In 1999, the WTO Dispute Settlement Body authorized the United States to impose increased tariffs on EU products with a total annual trade value of $116.8 million. On October 16, 2008, the WTO Appellate Body confirmed that the United States has a continuing right to impose trade measures until the EU – Beef Hormones dispute is resolved. The modified duties announced today remain within the level authorized by the WTO.
On November 6, 2008, USTR published a Federal Register notice seeking public comments on possible modifications to the list of products subject to additional duties. Approximately 600 comments were received by the requested due date of December 8, 2008. An interagency committee of trade experts and economists reviewed the public comments and provided recommendations to the USTR with respect to modifications that would result in a more effective action, while taking account of effects on the U.S. economy, including consumers.

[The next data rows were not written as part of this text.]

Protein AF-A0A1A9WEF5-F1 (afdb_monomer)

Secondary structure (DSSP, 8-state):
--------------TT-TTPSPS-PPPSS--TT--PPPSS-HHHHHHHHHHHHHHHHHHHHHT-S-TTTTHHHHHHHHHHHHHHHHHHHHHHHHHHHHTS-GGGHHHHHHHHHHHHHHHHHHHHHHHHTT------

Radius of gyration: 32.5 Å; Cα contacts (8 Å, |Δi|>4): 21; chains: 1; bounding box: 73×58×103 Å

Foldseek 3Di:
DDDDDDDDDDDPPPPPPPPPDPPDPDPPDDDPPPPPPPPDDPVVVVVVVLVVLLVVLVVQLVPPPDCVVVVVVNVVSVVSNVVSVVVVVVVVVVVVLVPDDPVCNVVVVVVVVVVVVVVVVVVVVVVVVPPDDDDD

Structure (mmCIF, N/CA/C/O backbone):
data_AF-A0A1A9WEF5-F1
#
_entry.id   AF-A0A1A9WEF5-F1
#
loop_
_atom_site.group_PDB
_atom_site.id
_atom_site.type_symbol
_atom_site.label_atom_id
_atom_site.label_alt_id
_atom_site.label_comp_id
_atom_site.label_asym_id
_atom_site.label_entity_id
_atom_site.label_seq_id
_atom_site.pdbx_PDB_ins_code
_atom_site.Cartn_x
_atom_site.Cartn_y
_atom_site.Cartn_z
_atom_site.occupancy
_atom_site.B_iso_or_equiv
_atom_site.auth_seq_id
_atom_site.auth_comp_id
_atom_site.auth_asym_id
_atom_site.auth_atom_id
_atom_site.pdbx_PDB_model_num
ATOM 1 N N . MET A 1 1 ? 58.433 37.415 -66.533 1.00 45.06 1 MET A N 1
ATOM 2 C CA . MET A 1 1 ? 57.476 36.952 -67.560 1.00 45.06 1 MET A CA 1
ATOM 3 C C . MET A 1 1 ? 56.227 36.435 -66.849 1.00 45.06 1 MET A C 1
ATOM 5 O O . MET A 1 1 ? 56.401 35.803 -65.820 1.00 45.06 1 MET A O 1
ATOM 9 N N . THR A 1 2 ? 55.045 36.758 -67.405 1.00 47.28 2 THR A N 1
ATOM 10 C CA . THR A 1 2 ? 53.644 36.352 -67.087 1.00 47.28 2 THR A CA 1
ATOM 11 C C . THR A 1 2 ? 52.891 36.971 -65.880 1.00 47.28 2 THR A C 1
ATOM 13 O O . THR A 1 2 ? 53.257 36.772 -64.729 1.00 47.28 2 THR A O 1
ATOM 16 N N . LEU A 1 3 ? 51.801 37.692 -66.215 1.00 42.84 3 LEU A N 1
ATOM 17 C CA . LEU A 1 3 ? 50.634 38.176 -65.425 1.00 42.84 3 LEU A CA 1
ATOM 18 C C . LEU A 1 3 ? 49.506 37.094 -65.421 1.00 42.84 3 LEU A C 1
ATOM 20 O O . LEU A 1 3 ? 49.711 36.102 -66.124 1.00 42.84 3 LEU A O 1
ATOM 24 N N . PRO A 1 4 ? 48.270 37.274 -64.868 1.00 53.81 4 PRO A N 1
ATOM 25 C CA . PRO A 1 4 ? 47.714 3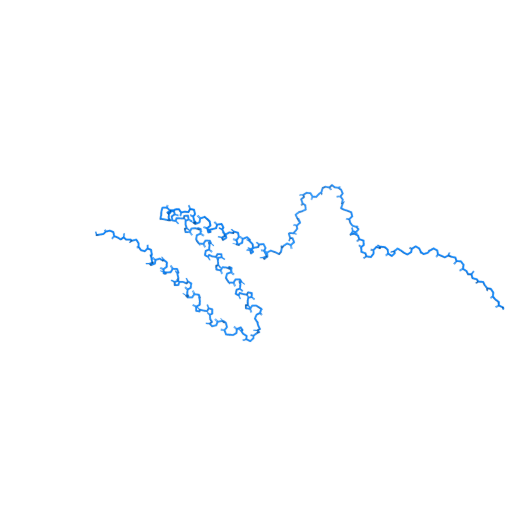8.157 -63.815 1.00 53.81 4 PRO A CA 1
ATOM 26 C C . PRO A 1 4 ? 46.910 37.396 -62.708 1.00 53.81 4 PRO A C 1
ATOM 28 O O . PRO A 1 4 ? 46.591 36.218 -62.839 1.00 53.81 4 PRO A O 1
ATOM 31 N N . SER A 1 5 ? 46.534 38.098 -61.627 1.00 45.19 5 SER A N 1
ATOM 32 C CA . SER A 1 5 ? 45.638 37.624 -60.549 1.00 45.19 5 SER A CA 1
ATOM 33 C C . SER A 1 5 ? 44.155 37.819 -60.914 1.00 45.19 5 SER A C 1
ATOM 35 O O . SER A 1 5 ? 43.766 38.898 -61.362 1.00 45.19 5 SER A O 1
ATOM 37 N N . VAL A 1 6 ? 43.340 36.778 -60.724 1.00 49.00 6 VAL A N 1
ATOM 38 C CA . VAL A 1 6 ? 41.904 36.707 -61.053 1.00 49.00 6 VAL A CA 1
ATOM 39 C C . VAL A 1 6 ? 41.037 36.851 -59.793 1.00 49.00 6 VAL A C 1
ATOM 41 O O . VAL A 1 6 ? 41.122 36.025 -58.895 1.00 49.00 6 VAL A O 1
ATOM 44 N N . THR A 1 7 ? 40.198 37.897 -59.806 1.00 50.78 7 THR A N 1
ATOM 45 C CA . THR A 1 7 ? 38.828 38.074 -59.251 1.00 50.78 7 THR A CA 1
ATOM 46 C C . THR A 1 7 ? 38.458 37.694 -57.799 1.00 50.78 7 THR A C 1
ATOM 48 O O . THR A 1 7 ? 38.781 36.606 -57.335 1.00 50.78 7 THR A O 1
ATOM 51 N N . PRO A 1 8 ? 37.633 38.527 -57.116 1.00 51.19 8 PRO A N 1
ATOM 52 C CA . PRO A 1 8 ? 37.048 38.216 -55.816 1.00 51.19 8 PRO A CA 1
ATOM 53 C C . PRO A 1 8 ? 35.784 37.362 -55.985 1.00 51.19 8 PRO A C 1
ATOM 55 O O . PRO A 1 8 ? 34.892 37.703 -56.762 1.00 51.19 8 PRO A O 1
ATOM 58 N N . VAL A 1 9 ? 35.681 36.275 -55.226 1.00 44.06 9 VAL A N 1
ATOM 59 C CA . VAL A 1 9 ? 34.427 35.540 -55.033 1.00 44.06 9 VAL A CA 1
ATOM 60 C C . VAL A 1 9 ? 33.991 35.730 -53.591 1.00 44.06 9 VAL A C 1
ATOM 62 O O . VAL A 1 9 ? 34.676 35.324 -52.656 1.00 44.06 9 VAL A O 1
ATOM 65 N N . ASN A 1 10 ? 32.849 36.396 -53.451 1.00 50.34 10 ASN A N 1
ATOM 66 C CA . ASN A 1 10 ? 32.043 36.446 -52.244 1.00 50.34 10 ASN A CA 1
ATOM 67 C C . ASN A 1 10 ? 31.777 35.013 -51.755 1.00 50.34 10 ASN A C 1
ATOM 69 O O . ASN A 1 10 ? 30.996 34.293 -52.374 1.00 50.34 10 ASN A O 1
ATOM 73 N N . GLY A 1 11 ? 32.409 34.626 -50.651 1.00 43.97 11 GLY A N 1
ATOM 74 C CA . GLY A 1 11 ? 32.032 33.473 -49.838 1.00 43.97 11 GLY A CA 1
ATOM 75 C C . GLY A 1 11 ? 31.483 33.988 -48.520 1.00 43.97 11 GLY A C 1
ATOM 76 O O . GLY A 1 11 ? 32.236 34.304 -47.604 1.00 43.97 11 GLY A O 1
ATOM 77 N N . CYS A 1 12 ? 30.169 34.179 -48.463 1.00 46.69 12 CYS A N 1
ATOM 78 C CA . CYS A 1 12 ? 29.438 34.309 -47.214 1.00 46.69 12 CYS A CA 1
ATOM 79 C C . CYS A 1 12 ? 29.313 32.908 -46.605 1.00 46.69 12 CYS A C 1
ATOM 81 O O . CYS A 1 12 ? 28.301 32.236 -46.788 1.00 46.69 12 CYS A O 1
ATOM 83 N N . ASP A 1 13 ? 30.368 32.449 -45.941 1.00 45.28 13 ASP A N 1
ATOM 84 C CA . 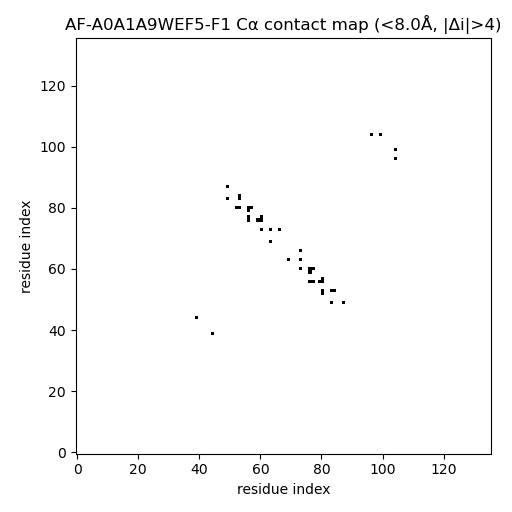ASP A 1 13 ? 30.333 31.177 -45.231 1.00 45.28 13 ASP A CA 1
ATOM 85 C C . ASP A 1 13 ? 29.778 31.404 -43.816 1.00 45.28 13 ASP A C 1
ATOM 87 O O . ASP A 1 13 ? 30.357 32.043 -42.938 1.00 45.28 13 ASP A O 1
ATOM 91 N N . ASP A 1 14 ? 28.536 30.953 -43.696 1.00 53.19 14 ASP A N 1
ATOM 92 C CA . ASP A 1 14 ? 27.606 30.963 -42.577 1.00 53.19 14 ASP A CA 1
ATOM 93 C C . ASP A 1 14 ? 28.080 30.046 -41.429 1.00 53.19 14 ASP A C 1
ATOM 95 O O . ASP A 1 14 ? 27.470 29.024 -41.133 1.00 53.19 14 ASP A O 1
ATOM 99 N N . ASP A 1 15 ? 29.178 30.396 -40.753 1.00 56.38 15 ASP A N 1
ATOM 100 C CA . ASP A 1 15 ? 29.709 29.626 -39.606 1.00 56.38 15 ASP A CA 1
ATOM 101 C C . ASP A 1 15 ? 28.955 29.874 -38.273 1.00 56.38 15 ASP A C 1
ATOM 103 O O . ASP A 1 15 ? 29.422 29.515 -37.189 1.00 56.38 15 ASP A O 1
ATOM 107 N N . SER A 1 16 ? 27.762 30.478 -38.314 1.00 60.00 16 SER A N 1
ATOM 108 C CA . SER A 1 16 ? 27.033 30.905 -37.104 1.00 60.00 16 SER A CA 1
ATOM 109 C C . SER A 1 16 ? 26.031 29.879 -36.560 1.00 60.00 16 SER A C 1
ATOM 111 O O . SER A 1 16 ? 25.522 30.067 -35.455 1.00 60.00 16 SER A O 1
ATOM 113 N N . ASP A 1 17 ? 25.708 28.817 -37.307 1.00 64.25 17 ASP A N 1
ATOM 114 C CA . ASP A 1 17 ? 24.476 28.038 -37.070 1.00 64.25 17 ASP A CA 1
ATOM 115 C C . ASP A 1 17 ? 24.714 26.580 -36.632 1.00 64.25 17 ASP A C 1
ATOM 117 O O . ASP A 1 17 ? 23.812 25.744 -36.650 1.00 64.25 17 ASP A O 1
ATOM 121 N N . MET A 1 18 ? 25.926 26.252 -36.177 1.00 72.75 18 MET A N 1
ATOM 122 C CA . MET A 1 18 ? 26.275 24.882 -35.767 1.00 72.75 18 MET A CA 1
ATOM 123 C C . MET A 1 18 ? 25.593 24.444 -34.452 1.00 72.75 18 MET A C 1
ATOM 125 O O . MET A 1 18 ? 25.440 23.250 -34.195 1.00 72.75 18 MET A O 1
ATOM 129 N N . PHE A 1 19 ? 25.127 25.405 -33.646 1.00 68.00 19 PHE A N 1
ATOM 130 C CA . PHE A 1 19 ? 24.324 25.198 -32.429 1.00 68.00 19 PHE A CA 1
ATOM 131 C C . PHE A 1 19 ? 23.155 26.194 -32.335 1.00 68.00 19 PHE A C 1
ATOM 133 O O . PHE A 1 19 ? 22.771 26.617 -31.241 1.00 68.00 19 PHE A O 1
ATOM 140 N N . GLY A 1 20 ? 22.595 26.598 -33.479 1.00 64.62 20 GLY A N 1
ATOM 141 C CA . GLY A 1 20 ? 21.408 27.448 -33.506 1.00 64.62 20 GLY A CA 1
ATOM 142 C C . GLY A 1 20 ? 20.237 26.805 -32.743 1.00 64.62 20 GLY A C 1
ATOM 143 O O . GLY A 1 20 ? 20.122 25.572 -32.710 1.00 64.62 20 GLY A O 1
ATOM 144 N N . PRO A 1 21 ? 19.348 27.600 -32.110 1.00 69.19 21 PRO A N 1
ATOM 145 C CA . PRO A 1 21 ? 18.113 27.080 -31.529 1.00 69.19 21 PRO A CA 1
ATOM 146 C C . PRO A 1 21 ? 17.385 26.212 -32.566 1.00 69.19 21 PRO A C 1
ATOM 148 O O . PRO A 1 21 ? 17.414 26.563 -33.748 1.00 69.19 21 PRO A O 1
ATOM 151 N N . PRO A 1 22 ? 16.727 25.102 -32.174 1.00 68.19 22 PRO A N 1
ATOM 152 C CA . PRO A 1 22 ? 16.079 24.208 -33.127 1.00 68.19 22 PRO A CA 1
ATOM 153 C C . PRO A 1 22 ? 15.241 25.029 -34.110 1.00 68.19 22 PRO A C 1
ATOM 155 O O . PRO A 1 22 ? 14.366 25.779 -33.671 1.00 68.19 22 PRO A O 1
ATOM 158 N N . ARG A 1 23 ? 15.501 24.903 -35.420 1.00 61.12 23 ARG A N 1
ATOM 159 C CA . ARG A 1 23 ? 14.784 25.592 -36.514 1.00 61.12 23 ARG A CA 1
ATOM 160 C C . ARG A 1 23 ? 13.321 25.126 -36.661 1.00 61.12 23 ARG A C 1
ATOM 162 O O . ARG A 1 23 ? 12.807 24.953 -37.759 1.00 61.12 23 ARG A O 1
ATOM 169 N N . SER A 1 24 ? 12.632 24.902 -35.550 1.00 58.00 24 SER A N 1
ATOM 170 C CA . SER A 1 24 ? 11.189 24.750 -35.464 1.00 58.00 24 SER A CA 1
ATOM 171 C C . SER A 1 24 ? 10.662 25.886 -34.596 1.00 58.00 24 SER A C 1
ATOM 173 O O . SER A 1 24 ? 10.490 25.734 -33.384 1.00 58.00 24 SER A O 1
ATOM 175 N N . SER A 1 25 ? 10.410 27.037 -35.216 1.00 54.53 25 SER A N 1
ATOM 176 C CA . SER A 1 25 ? 9.443 27.984 -34.674 1.00 54.53 25 SER A CA 1
ATOM 177 C C . SER A 1 25 ? 8.143 27.208 -34.409 1.00 54.53 25 SER A C 1
ATOM 179 O O . SER A 1 25 ? 7.601 26.585 -35.327 1.00 54.53 25 SER A O 1
ATOM 181 N N . PRO A 1 26 ? 7.650 27.136 -33.161 1.00 58.44 26 PRO A N 1
ATOM 182 C CA . PRO A 1 26 ? 6.374 26.486 -32.908 1.00 58.44 26 PRO A CA 1
ATOM 183 C C . PRO A 1 26 ? 5.282 27.279 -33.639 1.00 58.44 26 PRO A C 1
ATOM 185 O O . PRO A 1 26 ? 5.282 28.509 -33.527 1.00 58.44 26 PRO A O 1
ATOM 188 N N . PRO A 1 27 ? 4.344 26.635 -34.360 1.00 55.66 27 PRO A N 1
ATOM 189 C CA . PRO A 1 27 ? 3.207 27.341 -34.922 1.00 55.66 27 PRO A CA 1
ATOM 190 C C . PRO A 1 27 ? 2.465 28.058 -33.796 1.00 55.66 27 PRO A C 1
ATOM 192 O O . PRO A 1 27 ? 2.103 27.460 -32.778 1.00 55.66 27 PRO A O 1
ATOM 195 N N . ILE A 1 28 ? 2.292 29.360 -33.984 1.00 59.44 28 ILE A N 1
ATOM 196 C CA . ILE A 1 28 ? 1.436 30.208 -33.171 1.00 59.44 28 ILE A CA 1
ATOM 197 C C . ILE A 1 28 ? 0.023 29.621 -33.230 1.00 59.44 28 ILE A C 1
ATOM 199 O O . ILE A 1 28 ? -0.579 29.533 -34.295 1.00 59.44 28 ILE A O 1
ATOM 203 N N . GLY A 1 29 ? -0.491 29.228 -32.067 1.00 61.09 29 GLY A N 1
ATOM 204 C CA . GLY A 1 29 ? -1.882 28.827 -31.889 1.00 61.09 29 GLY A CA 1
ATOM 205 C C . GLY A 1 29 ? -2.124 27.318 -31.971 1.00 61.09 29 GLY A C 1
ATOM 206 O O . GLY A 1 29 ? -1.749 26.644 -32.919 1.00 61.09 29 GLY A O 1
ATOM 207 N N . TYR A 1 30 ? -2.850 26.812 -30.973 1.00 56.50 30 TYR A N 1
ATOM 208 C CA . TYR A 1 30 ? -3.510 25.499 -30.960 1.00 56.50 30 TYR A CA 1
ATOM 209 C C . TYR A 1 30 ? -2.623 24.268 -30.730 1.00 56.50 30 TYR A C 1
ATOM 211 O O . TYR A 1 30 ? -2.534 23.360 -31.549 1.00 56.50 30 TYR A O 1
ATOM 219 N N . HIS A 1 31 ? -2.072 24.138 -29.520 1.00 58.12 31 HIS A N 1
ATOM 220 C CA . HIS A 1 31 ? -1.778 22.797 -28.997 1.00 58.12 31 HIS A CA 1
ATOM 221 C C . HIS A 1 31 ? -1.935 22.684 -27.473 1.00 58.12 31 HIS A C 1
ATOM 223 O O . HIS A 1 31 ? -1.043 22.217 -26.773 1.00 58.12 31 HIS A O 1
ATOM 229 N N . HIS A 1 32 ? -3.099 23.064 -26.936 1.00 60.47 32 HIS A N 1
ATOM 230 C CA . HIS A 1 32 ? -3.416 22.842 -25.511 1.00 60.47 32 HIS A CA 1
ATOM 231 C C . HIS A 1 32 ? -3.762 21.374 -25.172 1.00 60.47 32 HIS A C 1
ATOM 233 O O . HIS A 1 32 ? -3.989 21.042 -24.014 1.00 60.47 32 HIS A O 1
ATOM 239 N N . HIS A 1 33 ? -3.712 20.465 -26.156 1.00 59.09 33 HIS A N 1
ATOM 240 C CA . HIS A 1 33 ? -3.925 19.023 -25.963 1.00 59.09 33 HIS A CA 1
ATOM 241 C C . HIS A 1 33 ? -2.847 18.147 -26.606 1.00 59.09 33 HIS A C 1
ATOM 243 O O . HIS A 1 33 ? -3.103 16.990 -26.938 1.00 59.09 33 HIS A O 1
ATOM 249 N N . ARG A 1 34 ? -1.613 18.643 -26.790 1.00 55.19 34 ARG A N 1
ATOM 250 C CA . ARG A 1 34 ? -0.510 17.693 -26.996 1.00 55.19 34 ARG A CA 1
ATOM 251 C C . ARG A 1 34 ? -0.256 17.048 -25.641 1.00 55.19 34 ARG A C 1
ATOM 253 O O . ARG A 1 34 ? 0.449 17.618 -24.815 1.00 55.19 34 ARG A O 1
ATOM 260 N N . SER A 1 35 ? -0.889 15.898 -25.407 1.00 59.53 35 SER A N 1
ATOM 261 C CA . SER A 1 35 ? -0.522 14.960 -24.347 1.00 59.53 35 SER A CA 1
ATOM 262 C C . SER A 1 35 ? 0.953 14.622 -24.551 1.00 59.53 35 SER A C 1
ATOM 264 O O . SER A 1 35 ? 1.311 13.733 -25.323 1.00 59.53 35 SER A O 1
ATOM 266 N N . ARG A 1 36 ? 1.841 15.450 -23.992 1.00 70.50 36 ARG A N 1
ATOM 267 C CA . ARG A 1 36 ? 3.278 15.228 -24.080 1.00 70.50 36 ARG A CA 1
ATOM 268 C C . ARG A 1 36 ? 3.531 13.981 -23.257 1.00 70.50 36 ARG A C 1
ATOM 270 O O . ARG A 1 36 ? 3.220 13.957 -22.067 1.00 70.50 36 ARG A O 1
ATOM 277 N N . VAL A 1 37 ? 4.052 12.945 -23.909 1.00 68.56 37 VAL A N 1
ATOM 278 C CA . VAL A 1 37 ? 4.471 11.720 -23.230 1.00 68.56 37 VAL A CA 1
ATOM 279 C C . VAL A 1 37 ? 5.375 12.144 -22.070 1.00 68.56 37 VAL A C 1
ATOM 281 O O . VAL A 1 37 ? 6.367 12.837 -22.312 1.00 68.56 37 VAL A O 1
ATOM 284 N N . PRO A 1 38 ? 5.027 11.823 -20.811 1.00 77.75 38 PRO A N 1
ATOM 285 C CA . PRO A 1 38 ? 5.790 12.319 -19.678 1.00 77.75 38 PRO A CA 1
ATOM 286 C C . PRO A 1 38 ? 7.235 11.838 -19.786 1.00 77.75 38 PRO A C 1
ATOM 288 O O . PRO A 1 38 ? 7.473 10.642 -19.934 1.00 77.75 38 PRO A O 1
ATOM 291 N N . MET A 1 39 ? 8.192 12.765 -19.692 1.00 80.44 39 MET A N 1
ATOM 292 C CA . MET A 1 39 ? 9.629 12.458 -19.807 1.00 80.44 39 MET A CA 1
AT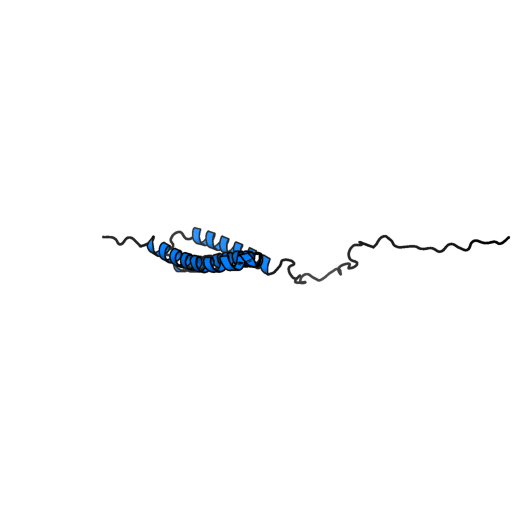OM 293 C C . MET A 1 39 ? 10.153 11.604 -18.644 1.00 80.44 39 MET A C 1
ATOM 295 O O . MET A 1 39 ? 11.283 11.123 -18.664 1.00 80.44 39 MET A O 1
ATOM 299 N N . ILE A 1 40 ? 9.333 11.409 -17.613 1.00 82.38 40 ILE A N 1
ATOM 300 C CA . ILE A 1 40 ? 9.651 10.563 -16.478 1.00 82.38 40 ILE A CA 1
ATOM 301 C C . ILE A 1 40 ? 9.321 9.102 -16.795 1.00 82.38 40 ILE A C 1
ATOM 303 O O . ILE A 1 40 ? 8.227 8.762 -17.252 1.00 82.38 40 ILE A O 1
ATOM 307 N N . SER A 1 41 ? 10.282 8.218 -16.522 1.00 87.19 41 SER A N 1
ATOM 308 C CA . SER A 1 41 ? 10.100 6.784 -16.739 1.00 87.19 41 SER A CA 1
ATOM 309 C C . SER A 1 41 ? 8.833 6.288 -16.030 1.00 87.19 41 SER A C 1
ATOM 311 O O . SER A 1 41 ? 8.638 6.609 -14.849 1.00 87.19 41 SER A O 1
ATOM 313 N N . PRO A 1 42 ? 8.013 5.434 -16.675 1.00 88.19 42 PRO A N 1
ATOM 314 C CA . PRO A 1 42 ? 6.873 4.794 -16.023 1.00 88.19 42 PRO A CA 1
ATOM 315 C C . PRO A 1 42 ? 7.248 4.133 -14.689 1.00 88.19 42 PRO A C 1
ATOM 317 O O . PRO A 1 42 ? 6.495 4.231 -13.722 1.00 88.19 42 PRO A O 1
ATOM 320 N N . LYS A 1 43 ? 8.453 3.545 -14.607 1.00 86.62 43 LYS A N 1
ATOM 321 C CA . LYS A 1 43 ? 8.981 2.921 -13.383 1.00 86.62 43 LYS A CA 1
ATOM 322 C C . LYS A 1 43 ? 9.243 3.930 -12.264 1.00 86.62 43 LYS A C 1
ATOM 324 O O . LYS A 1 43 ? 9.034 3.607 -11.098 1.00 86.62 43 LYS A O 1
ATOM 329 N N . LEU A 1 44 ? 9.717 5.134 -12.592 1.00 87.00 44 LEU A N 1
ATOM 330 C CA . LEU A 1 44 ? 10.002 6.152 -11.580 1.00 87.00 44 LEU A CA 1
ATOM 331 C C . LEU A 1 44 ? 8.706 6.752 -11.030 1.00 87.00 44 LEU A C 1
ATOM 333 O O . LEU A 1 44 ? 8.544 6.798 -9.813 1.00 87.00 44 LEU A O 1
ATOM 337 N N . ARG A 1 45 ? 7.739 7.065 -11.904 1.00 89.75 45 ARG A N 1
ATOM 338 C CA . ARG A 1 45 ? 6.403 7.510 -11.470 1.00 89.75 45 ARG A CA 1
ATOM 339 C C . ARG A 1 45 ? 5.727 6.499 -10.562 1.00 89.75 45 ARG A C 1
ATOM 341 O O . ARG A 1 45 ? 5.191 6.861 -9.525 1.00 89.75 45 ARG A O 1
ATOM 348 N N . GLN A 1 46 ? 5.770 5.220 -10.938 1.00 91.81 46 GLN A N 1
ATOM 349 C CA . GLN A 1 46 ? 5.174 4.163 -10.130 1.00 91.81 46 GLN A CA 1
ATOM 350 C C . GLN A 1 46 ? 5.813 4.111 -8.737 1.00 91.81 46 GLN A C 1
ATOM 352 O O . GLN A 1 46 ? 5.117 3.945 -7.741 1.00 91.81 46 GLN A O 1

The details of the modifications to the duties imposed on products of the EU are set out in a Federal Register notice which will be posted today on USTR’s website and which has been sent to the Office of the Federal Register for publication. The effective date of the modifications is March 23, 2009, which will be approximately 60 days from the date of the publication of the notice.
Beef Hormones Dispute
The EU’s ban on beef from animals administered certain growth-promoting hormones dates back to 1988. The WTO dispute began in January 1996, shortly after the entry into force of the WTO. In 1999, after the United States had successfully challenged the ban in front of a WTO panel and the Appellate Body, the United States obtained authorization from the WTO to suspend concessions and impose additional tariffs on EU products drawn from a list submitted to the WTO. The United States exercised this authorization by raising tariffs on certain European products.
The EU amended its ban in 2003, claiming that the ban now complied with WTO requirements, and challenged the continued application of additional tariffs by the United States. In a report released on October 16, 2008, the WTO Appellate Body rejected the EU’s claim and confirmed that the United States has a continuing right to impose trade measures on EU products.
In addition, the Court of International Trade ordered USTR to conduct a review, by January 14, 2009, of the additional tariffs.